Gold standards and attention checks are items where you already know the correct answer. Mixing them into the stream lets you measure each annotator's accuracy and catch people who are rushing, confused, or gaming the task. They are the front line of annotation quality control, especially in crowdsourcing.
Gold standards
A gold-standard item has an expert-verified answer. Sprinkle them in and compare each annotator's response against the known answer to get a per-person accuracy score. Gold items can be silent (used only for scoring) or give immediate feedback (used for training).
gold_standards:
enabled: true
items_file: "gold_standards.json"
mode: mixed # silent scoring + occasional feedback
frequency: 20 # roughly one gold item per 20Build your gold set from the unambiguous cases your guidelines settled.

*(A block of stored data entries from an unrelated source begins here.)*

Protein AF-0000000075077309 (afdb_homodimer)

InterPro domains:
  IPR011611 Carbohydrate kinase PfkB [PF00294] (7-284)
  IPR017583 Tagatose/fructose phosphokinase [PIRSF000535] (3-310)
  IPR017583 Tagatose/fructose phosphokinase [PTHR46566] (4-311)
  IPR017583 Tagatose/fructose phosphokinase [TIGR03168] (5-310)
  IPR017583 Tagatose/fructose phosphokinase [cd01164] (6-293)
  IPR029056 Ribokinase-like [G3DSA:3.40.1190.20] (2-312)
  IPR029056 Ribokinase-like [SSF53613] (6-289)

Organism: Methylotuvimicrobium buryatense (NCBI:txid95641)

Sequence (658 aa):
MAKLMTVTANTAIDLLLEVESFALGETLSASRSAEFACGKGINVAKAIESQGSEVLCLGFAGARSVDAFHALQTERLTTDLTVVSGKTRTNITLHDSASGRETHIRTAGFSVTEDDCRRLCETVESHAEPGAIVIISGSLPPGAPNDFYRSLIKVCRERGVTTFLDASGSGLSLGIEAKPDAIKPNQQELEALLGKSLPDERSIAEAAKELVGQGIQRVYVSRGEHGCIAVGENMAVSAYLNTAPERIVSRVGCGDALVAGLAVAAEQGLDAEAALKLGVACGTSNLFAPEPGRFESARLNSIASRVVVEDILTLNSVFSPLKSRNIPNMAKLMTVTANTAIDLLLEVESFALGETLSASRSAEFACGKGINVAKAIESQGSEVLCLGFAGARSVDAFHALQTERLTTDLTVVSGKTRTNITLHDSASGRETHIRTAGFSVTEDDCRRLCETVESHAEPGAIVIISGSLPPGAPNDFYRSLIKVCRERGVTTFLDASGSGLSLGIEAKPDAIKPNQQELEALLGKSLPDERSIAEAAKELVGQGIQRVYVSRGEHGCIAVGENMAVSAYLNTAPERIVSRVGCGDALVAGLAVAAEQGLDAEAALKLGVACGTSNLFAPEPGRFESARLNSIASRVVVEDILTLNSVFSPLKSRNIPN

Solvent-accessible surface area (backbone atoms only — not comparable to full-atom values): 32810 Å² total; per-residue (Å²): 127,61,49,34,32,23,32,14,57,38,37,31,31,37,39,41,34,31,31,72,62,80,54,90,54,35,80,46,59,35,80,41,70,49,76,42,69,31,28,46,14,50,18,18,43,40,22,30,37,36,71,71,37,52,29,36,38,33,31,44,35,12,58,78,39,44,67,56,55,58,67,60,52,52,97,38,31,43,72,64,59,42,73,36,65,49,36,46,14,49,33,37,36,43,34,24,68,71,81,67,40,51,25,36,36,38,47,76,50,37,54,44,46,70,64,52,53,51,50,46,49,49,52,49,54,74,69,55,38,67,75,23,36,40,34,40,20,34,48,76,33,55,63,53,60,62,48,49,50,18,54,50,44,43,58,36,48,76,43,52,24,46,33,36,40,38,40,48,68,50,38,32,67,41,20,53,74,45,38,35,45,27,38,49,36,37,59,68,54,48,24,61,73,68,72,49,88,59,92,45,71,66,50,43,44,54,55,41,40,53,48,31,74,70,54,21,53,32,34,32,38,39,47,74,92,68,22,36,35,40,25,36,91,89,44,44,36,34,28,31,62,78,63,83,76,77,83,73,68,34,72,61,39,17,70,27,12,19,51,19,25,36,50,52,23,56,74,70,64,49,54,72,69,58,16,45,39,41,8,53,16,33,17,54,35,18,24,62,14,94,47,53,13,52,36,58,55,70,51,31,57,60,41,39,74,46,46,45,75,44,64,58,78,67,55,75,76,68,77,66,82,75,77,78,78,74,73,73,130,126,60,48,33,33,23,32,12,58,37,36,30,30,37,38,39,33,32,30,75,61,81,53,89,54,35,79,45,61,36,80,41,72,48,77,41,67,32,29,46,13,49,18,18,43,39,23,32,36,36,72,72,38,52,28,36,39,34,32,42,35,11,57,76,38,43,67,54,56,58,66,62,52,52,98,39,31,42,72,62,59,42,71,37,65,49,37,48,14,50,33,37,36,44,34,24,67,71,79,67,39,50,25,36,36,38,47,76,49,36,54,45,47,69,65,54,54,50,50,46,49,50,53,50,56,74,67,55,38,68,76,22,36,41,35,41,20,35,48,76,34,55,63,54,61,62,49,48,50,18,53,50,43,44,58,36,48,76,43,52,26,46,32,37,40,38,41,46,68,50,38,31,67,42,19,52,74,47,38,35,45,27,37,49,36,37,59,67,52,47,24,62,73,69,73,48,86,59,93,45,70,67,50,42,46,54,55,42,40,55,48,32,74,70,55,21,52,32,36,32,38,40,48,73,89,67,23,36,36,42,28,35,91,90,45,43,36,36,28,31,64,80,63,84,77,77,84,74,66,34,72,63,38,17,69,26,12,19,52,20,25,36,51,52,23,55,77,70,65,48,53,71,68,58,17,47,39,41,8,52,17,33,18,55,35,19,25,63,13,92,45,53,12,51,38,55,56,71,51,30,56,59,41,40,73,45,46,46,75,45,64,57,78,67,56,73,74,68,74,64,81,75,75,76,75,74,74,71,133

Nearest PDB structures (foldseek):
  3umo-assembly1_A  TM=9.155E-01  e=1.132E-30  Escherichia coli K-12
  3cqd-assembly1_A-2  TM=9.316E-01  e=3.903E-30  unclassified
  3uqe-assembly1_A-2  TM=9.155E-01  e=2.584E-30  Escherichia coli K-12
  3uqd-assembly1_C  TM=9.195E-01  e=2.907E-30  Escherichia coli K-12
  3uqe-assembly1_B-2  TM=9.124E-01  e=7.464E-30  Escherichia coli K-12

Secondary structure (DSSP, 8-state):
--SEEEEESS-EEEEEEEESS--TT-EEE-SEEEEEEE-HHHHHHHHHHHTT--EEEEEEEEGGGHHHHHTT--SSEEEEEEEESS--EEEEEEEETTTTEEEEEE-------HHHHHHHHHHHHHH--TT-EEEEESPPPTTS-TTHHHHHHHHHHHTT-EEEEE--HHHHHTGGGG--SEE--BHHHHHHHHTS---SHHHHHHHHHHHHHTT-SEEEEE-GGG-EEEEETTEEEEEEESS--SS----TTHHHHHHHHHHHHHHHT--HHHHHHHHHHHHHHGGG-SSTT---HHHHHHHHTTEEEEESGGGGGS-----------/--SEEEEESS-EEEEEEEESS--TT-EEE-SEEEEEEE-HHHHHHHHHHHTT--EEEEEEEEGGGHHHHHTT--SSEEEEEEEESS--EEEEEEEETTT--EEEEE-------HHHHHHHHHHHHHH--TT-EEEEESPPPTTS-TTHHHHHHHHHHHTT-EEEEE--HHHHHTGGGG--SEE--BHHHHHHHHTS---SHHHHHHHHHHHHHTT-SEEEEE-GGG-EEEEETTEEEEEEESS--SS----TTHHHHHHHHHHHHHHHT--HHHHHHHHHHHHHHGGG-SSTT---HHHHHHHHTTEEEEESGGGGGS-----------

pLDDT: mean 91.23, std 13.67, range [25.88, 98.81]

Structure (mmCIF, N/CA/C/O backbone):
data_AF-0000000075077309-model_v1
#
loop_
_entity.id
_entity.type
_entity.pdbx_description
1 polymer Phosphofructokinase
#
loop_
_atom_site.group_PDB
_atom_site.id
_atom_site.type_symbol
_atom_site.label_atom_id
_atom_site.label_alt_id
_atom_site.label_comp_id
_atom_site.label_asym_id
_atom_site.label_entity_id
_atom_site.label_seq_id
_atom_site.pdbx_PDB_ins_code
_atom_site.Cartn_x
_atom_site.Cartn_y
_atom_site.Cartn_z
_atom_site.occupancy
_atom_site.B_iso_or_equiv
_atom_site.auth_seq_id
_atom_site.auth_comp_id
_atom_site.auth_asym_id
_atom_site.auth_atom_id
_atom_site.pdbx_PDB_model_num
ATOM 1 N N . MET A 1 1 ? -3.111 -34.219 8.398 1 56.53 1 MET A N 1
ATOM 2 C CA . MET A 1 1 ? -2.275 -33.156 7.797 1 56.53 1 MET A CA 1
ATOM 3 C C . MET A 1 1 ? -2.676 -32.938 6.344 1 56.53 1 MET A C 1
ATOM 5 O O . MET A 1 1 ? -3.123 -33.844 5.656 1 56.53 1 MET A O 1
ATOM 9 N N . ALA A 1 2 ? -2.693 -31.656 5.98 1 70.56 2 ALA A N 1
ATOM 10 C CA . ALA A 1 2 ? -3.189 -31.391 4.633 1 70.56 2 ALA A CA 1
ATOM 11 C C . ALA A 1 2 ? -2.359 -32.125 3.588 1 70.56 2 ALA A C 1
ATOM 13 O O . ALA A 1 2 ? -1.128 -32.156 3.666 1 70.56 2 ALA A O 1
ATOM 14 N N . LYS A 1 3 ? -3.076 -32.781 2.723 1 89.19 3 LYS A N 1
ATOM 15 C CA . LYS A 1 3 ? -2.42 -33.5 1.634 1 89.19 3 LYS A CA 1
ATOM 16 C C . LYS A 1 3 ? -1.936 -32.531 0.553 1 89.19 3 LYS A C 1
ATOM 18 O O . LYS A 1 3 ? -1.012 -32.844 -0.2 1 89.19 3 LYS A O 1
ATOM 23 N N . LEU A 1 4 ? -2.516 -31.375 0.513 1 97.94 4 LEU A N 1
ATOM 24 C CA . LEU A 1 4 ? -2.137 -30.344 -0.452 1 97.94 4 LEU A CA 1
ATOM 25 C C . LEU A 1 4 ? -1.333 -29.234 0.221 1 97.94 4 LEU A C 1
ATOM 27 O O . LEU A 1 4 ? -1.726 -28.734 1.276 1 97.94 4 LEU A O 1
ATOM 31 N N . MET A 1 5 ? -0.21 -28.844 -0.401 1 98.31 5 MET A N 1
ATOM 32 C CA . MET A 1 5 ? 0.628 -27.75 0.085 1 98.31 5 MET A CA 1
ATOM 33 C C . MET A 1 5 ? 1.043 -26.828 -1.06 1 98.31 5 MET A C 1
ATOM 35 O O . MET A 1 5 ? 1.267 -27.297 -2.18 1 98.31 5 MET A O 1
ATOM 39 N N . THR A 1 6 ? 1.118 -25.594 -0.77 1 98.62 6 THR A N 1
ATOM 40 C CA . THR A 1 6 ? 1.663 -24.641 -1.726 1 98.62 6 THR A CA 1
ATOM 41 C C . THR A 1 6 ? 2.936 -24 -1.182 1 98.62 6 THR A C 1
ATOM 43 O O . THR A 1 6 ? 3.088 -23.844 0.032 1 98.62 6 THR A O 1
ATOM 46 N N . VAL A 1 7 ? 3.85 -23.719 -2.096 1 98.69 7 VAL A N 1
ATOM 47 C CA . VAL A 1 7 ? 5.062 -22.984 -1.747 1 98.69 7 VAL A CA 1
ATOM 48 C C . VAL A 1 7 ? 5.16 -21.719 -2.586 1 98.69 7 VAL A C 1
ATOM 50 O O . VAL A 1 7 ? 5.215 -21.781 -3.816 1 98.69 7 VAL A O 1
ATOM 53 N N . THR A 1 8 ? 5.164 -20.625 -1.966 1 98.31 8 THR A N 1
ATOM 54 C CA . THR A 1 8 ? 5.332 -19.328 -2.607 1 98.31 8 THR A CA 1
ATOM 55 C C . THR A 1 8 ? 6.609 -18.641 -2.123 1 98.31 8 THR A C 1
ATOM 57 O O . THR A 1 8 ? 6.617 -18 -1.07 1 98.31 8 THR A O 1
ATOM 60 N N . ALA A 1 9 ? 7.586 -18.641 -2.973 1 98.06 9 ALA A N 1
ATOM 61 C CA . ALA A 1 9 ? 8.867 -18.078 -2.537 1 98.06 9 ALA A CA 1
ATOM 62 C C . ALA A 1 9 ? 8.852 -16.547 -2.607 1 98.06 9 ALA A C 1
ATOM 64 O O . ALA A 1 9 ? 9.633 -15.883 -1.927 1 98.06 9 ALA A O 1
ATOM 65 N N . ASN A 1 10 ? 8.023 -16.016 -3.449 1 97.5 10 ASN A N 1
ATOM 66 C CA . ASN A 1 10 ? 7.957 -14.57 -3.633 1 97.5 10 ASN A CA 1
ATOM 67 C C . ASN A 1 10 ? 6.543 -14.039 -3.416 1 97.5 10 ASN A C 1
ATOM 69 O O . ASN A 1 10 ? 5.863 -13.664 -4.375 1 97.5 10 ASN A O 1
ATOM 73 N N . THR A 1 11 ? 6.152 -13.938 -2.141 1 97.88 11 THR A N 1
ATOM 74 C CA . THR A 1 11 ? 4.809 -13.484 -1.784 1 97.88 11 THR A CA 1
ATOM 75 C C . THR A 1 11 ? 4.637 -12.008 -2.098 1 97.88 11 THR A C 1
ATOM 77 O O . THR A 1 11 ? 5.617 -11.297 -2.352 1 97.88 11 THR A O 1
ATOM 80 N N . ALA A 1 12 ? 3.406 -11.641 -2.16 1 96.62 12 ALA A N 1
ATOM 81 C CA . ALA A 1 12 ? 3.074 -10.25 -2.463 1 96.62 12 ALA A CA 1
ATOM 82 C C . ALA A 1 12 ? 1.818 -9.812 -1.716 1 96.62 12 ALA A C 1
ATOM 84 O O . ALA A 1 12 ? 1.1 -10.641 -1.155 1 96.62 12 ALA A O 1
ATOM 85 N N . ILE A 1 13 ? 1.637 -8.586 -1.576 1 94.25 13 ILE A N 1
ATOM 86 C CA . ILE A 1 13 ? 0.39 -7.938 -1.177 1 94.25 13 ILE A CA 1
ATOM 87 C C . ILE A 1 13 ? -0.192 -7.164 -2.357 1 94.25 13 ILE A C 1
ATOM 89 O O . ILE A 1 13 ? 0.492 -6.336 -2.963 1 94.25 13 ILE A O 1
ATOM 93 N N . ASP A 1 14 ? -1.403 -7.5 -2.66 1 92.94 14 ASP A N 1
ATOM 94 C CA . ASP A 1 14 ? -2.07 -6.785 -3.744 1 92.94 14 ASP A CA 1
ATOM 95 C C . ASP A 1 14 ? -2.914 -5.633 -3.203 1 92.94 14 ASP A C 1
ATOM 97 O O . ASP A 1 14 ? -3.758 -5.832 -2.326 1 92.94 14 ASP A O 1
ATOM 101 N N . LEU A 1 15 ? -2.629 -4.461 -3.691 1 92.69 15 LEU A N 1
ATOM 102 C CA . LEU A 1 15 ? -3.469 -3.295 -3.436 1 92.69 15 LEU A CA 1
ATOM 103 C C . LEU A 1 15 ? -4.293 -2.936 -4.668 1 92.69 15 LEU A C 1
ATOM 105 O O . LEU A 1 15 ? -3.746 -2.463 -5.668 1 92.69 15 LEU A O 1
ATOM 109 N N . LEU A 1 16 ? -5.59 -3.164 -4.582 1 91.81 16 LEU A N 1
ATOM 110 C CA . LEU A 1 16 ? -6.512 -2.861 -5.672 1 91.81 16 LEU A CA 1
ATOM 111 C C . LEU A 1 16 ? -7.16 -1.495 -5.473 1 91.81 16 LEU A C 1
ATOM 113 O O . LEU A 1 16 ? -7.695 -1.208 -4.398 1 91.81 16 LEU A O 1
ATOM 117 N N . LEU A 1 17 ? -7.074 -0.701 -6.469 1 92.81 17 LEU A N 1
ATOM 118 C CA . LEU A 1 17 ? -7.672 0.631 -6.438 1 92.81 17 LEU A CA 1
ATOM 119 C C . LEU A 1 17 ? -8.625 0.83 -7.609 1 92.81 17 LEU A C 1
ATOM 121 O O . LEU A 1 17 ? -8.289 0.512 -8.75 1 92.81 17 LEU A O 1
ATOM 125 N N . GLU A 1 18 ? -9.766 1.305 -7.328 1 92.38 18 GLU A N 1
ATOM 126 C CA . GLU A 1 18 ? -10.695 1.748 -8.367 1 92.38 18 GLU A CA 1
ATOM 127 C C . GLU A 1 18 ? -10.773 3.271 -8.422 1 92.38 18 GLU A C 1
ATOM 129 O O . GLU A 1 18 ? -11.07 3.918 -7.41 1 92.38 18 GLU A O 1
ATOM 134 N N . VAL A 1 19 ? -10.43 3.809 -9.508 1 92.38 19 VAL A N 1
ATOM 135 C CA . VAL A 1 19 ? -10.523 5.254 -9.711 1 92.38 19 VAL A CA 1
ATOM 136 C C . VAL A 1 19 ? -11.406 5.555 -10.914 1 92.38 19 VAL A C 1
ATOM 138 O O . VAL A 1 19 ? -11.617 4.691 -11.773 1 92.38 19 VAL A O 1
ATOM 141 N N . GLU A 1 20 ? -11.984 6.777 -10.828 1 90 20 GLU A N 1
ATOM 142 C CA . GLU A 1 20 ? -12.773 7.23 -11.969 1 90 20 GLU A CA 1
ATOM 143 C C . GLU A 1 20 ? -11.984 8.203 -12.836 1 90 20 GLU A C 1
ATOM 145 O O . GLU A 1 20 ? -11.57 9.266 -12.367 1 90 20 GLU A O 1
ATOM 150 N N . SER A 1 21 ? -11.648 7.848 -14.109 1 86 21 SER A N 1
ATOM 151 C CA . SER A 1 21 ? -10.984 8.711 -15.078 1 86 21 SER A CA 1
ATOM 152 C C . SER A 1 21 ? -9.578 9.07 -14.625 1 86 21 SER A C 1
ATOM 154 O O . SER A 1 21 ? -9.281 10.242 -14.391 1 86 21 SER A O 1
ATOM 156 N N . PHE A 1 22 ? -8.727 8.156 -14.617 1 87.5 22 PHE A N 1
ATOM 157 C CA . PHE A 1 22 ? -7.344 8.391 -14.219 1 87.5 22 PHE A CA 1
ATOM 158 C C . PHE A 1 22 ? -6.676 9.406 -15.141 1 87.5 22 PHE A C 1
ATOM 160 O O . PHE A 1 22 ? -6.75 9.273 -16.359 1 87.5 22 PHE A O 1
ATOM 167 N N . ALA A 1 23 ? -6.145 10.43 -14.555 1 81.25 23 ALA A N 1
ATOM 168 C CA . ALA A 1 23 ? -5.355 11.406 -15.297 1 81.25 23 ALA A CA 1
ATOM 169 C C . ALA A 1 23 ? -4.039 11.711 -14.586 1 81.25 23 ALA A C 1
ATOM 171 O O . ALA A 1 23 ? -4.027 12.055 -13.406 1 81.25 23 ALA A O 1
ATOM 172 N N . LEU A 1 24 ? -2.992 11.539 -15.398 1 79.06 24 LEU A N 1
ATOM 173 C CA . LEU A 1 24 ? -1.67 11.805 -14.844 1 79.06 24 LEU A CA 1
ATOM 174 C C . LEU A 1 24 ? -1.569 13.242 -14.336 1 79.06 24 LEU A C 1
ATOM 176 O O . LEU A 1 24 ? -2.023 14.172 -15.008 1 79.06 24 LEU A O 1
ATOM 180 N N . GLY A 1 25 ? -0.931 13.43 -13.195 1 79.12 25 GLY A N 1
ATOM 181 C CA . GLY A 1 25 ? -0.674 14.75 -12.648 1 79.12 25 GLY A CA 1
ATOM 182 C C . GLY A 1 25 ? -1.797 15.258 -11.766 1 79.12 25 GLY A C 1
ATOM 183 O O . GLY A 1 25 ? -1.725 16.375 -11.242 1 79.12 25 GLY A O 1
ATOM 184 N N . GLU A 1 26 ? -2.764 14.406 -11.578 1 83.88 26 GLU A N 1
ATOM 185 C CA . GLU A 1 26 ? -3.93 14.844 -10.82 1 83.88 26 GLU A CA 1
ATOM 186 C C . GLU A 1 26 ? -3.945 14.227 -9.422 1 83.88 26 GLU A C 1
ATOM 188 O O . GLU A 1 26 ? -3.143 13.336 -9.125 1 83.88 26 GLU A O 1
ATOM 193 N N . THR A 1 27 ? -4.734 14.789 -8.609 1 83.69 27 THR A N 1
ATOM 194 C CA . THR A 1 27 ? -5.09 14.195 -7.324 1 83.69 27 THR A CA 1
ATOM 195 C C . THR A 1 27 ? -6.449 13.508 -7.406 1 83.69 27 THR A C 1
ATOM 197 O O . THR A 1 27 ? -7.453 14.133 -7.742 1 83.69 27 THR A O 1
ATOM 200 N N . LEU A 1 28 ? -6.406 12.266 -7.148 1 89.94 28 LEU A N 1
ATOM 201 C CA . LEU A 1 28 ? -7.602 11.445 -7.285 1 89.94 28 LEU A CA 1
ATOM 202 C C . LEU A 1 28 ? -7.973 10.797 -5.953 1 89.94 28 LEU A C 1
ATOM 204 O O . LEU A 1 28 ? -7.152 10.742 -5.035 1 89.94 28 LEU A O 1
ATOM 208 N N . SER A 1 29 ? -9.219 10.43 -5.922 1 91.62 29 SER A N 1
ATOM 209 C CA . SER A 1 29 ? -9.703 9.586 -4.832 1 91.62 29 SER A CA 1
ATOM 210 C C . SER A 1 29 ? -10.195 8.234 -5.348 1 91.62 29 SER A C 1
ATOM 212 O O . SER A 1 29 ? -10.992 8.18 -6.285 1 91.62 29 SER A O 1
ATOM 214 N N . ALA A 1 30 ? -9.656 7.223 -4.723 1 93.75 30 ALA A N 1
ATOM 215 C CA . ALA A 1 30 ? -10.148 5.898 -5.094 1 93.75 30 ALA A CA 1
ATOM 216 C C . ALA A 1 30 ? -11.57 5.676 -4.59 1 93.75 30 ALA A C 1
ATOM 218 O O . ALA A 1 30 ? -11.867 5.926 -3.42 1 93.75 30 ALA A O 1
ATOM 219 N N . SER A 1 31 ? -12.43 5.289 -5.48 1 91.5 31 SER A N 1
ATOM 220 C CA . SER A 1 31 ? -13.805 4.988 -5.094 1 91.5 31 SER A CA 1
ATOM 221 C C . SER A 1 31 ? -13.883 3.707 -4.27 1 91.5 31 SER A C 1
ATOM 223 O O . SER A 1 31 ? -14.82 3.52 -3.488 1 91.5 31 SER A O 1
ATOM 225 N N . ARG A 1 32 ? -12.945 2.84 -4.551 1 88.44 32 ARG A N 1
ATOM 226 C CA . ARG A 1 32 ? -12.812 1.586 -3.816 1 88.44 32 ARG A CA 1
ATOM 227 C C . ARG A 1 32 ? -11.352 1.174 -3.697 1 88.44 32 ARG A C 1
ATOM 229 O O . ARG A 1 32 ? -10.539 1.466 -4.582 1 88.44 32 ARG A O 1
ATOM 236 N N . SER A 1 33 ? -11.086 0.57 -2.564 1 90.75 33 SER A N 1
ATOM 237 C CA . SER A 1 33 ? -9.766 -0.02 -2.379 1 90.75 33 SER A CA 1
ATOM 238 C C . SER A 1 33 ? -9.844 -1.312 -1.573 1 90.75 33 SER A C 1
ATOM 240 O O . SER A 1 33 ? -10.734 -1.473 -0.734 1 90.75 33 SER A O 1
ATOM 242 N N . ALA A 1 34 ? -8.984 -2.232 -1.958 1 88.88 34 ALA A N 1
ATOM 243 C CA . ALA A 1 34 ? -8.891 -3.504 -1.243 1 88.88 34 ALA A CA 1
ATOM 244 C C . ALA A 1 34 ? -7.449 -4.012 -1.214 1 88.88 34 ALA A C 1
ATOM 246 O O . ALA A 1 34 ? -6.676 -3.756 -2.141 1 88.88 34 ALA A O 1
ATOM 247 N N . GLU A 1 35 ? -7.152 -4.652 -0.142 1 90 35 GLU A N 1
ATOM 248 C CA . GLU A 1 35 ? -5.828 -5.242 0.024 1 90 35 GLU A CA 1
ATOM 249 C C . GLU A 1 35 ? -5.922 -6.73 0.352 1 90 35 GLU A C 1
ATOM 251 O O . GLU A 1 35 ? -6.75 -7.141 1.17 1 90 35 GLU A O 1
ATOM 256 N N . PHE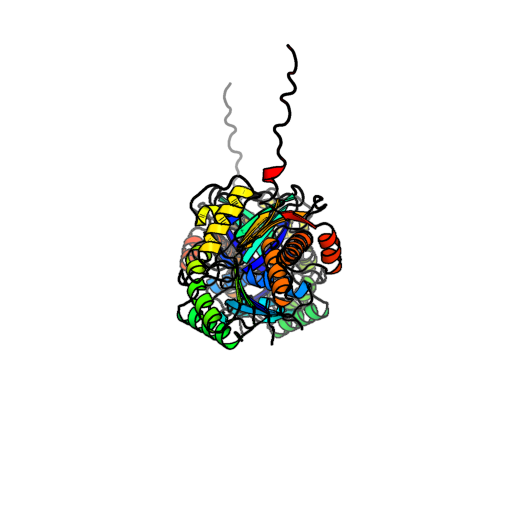 A 1 36 ? -5.051 -7.539 -0.349 1 90.5 36 PHE A N 1
ATOM 257 C CA . PHE A 1 36 ? -5.051 -8.984 -0.139 1 90.5 36 PHE A CA 1
ATOM 258 C C . PHE A 1 36 ? -3.625 -9.523 -0.107 1 90.5 36 PHE A C 1
ATOM 260 O O . PHE A 1 36 ? -2.768 -9.078 -0.872 1 90.5 36 PHE A O 1
ATOM 267 N N . ALA A 1 37 ? -3.418 -10.492 0.873 1 94.31 37 ALA A N 1
ATOM 268 C CA . ALA A 1 37 ? -2.211 -11.305 0.727 1 94.31 37 ALA A CA 1
ATOM 269 C C . ALA A 1 37 ? -2.25 -12.117 -0.564 1 94.31 37 ALA A C 1
ATOM 271 O O . ALA A 1 37 ? -3.289 -12.672 -0.923 1 94.31 37 ALA A O 1
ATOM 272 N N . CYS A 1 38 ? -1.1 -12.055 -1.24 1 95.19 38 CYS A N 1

Don't use genuinely ambiguous items as gold, you'll punish good annotators for reasonable choices.
Attention checks
An attention check is an item with an obvious, instruction-embedded answer ("Select 'Disagree' for this item"). It catches annotators who aren't reading. Potato can also flag suspicious timing, answers submitted faster than a human could read.
attention_checks:
enabled: true
items_file: "attention_checks.json"
frequency: 10Using the signal
- Set a passing accuracy threshold. Annotators below it can be retrained or excluded.
- Combine with a training phase. Require a passing score on gold items before live work begins.
- Don't over-check. Too many checks annoy good annotators and inflate cost. A small, steady rate is enough.
For estimating annotator competence and inferring labels from disagreement statistically, see Adjudication and Disagreement and Potato's MACE support.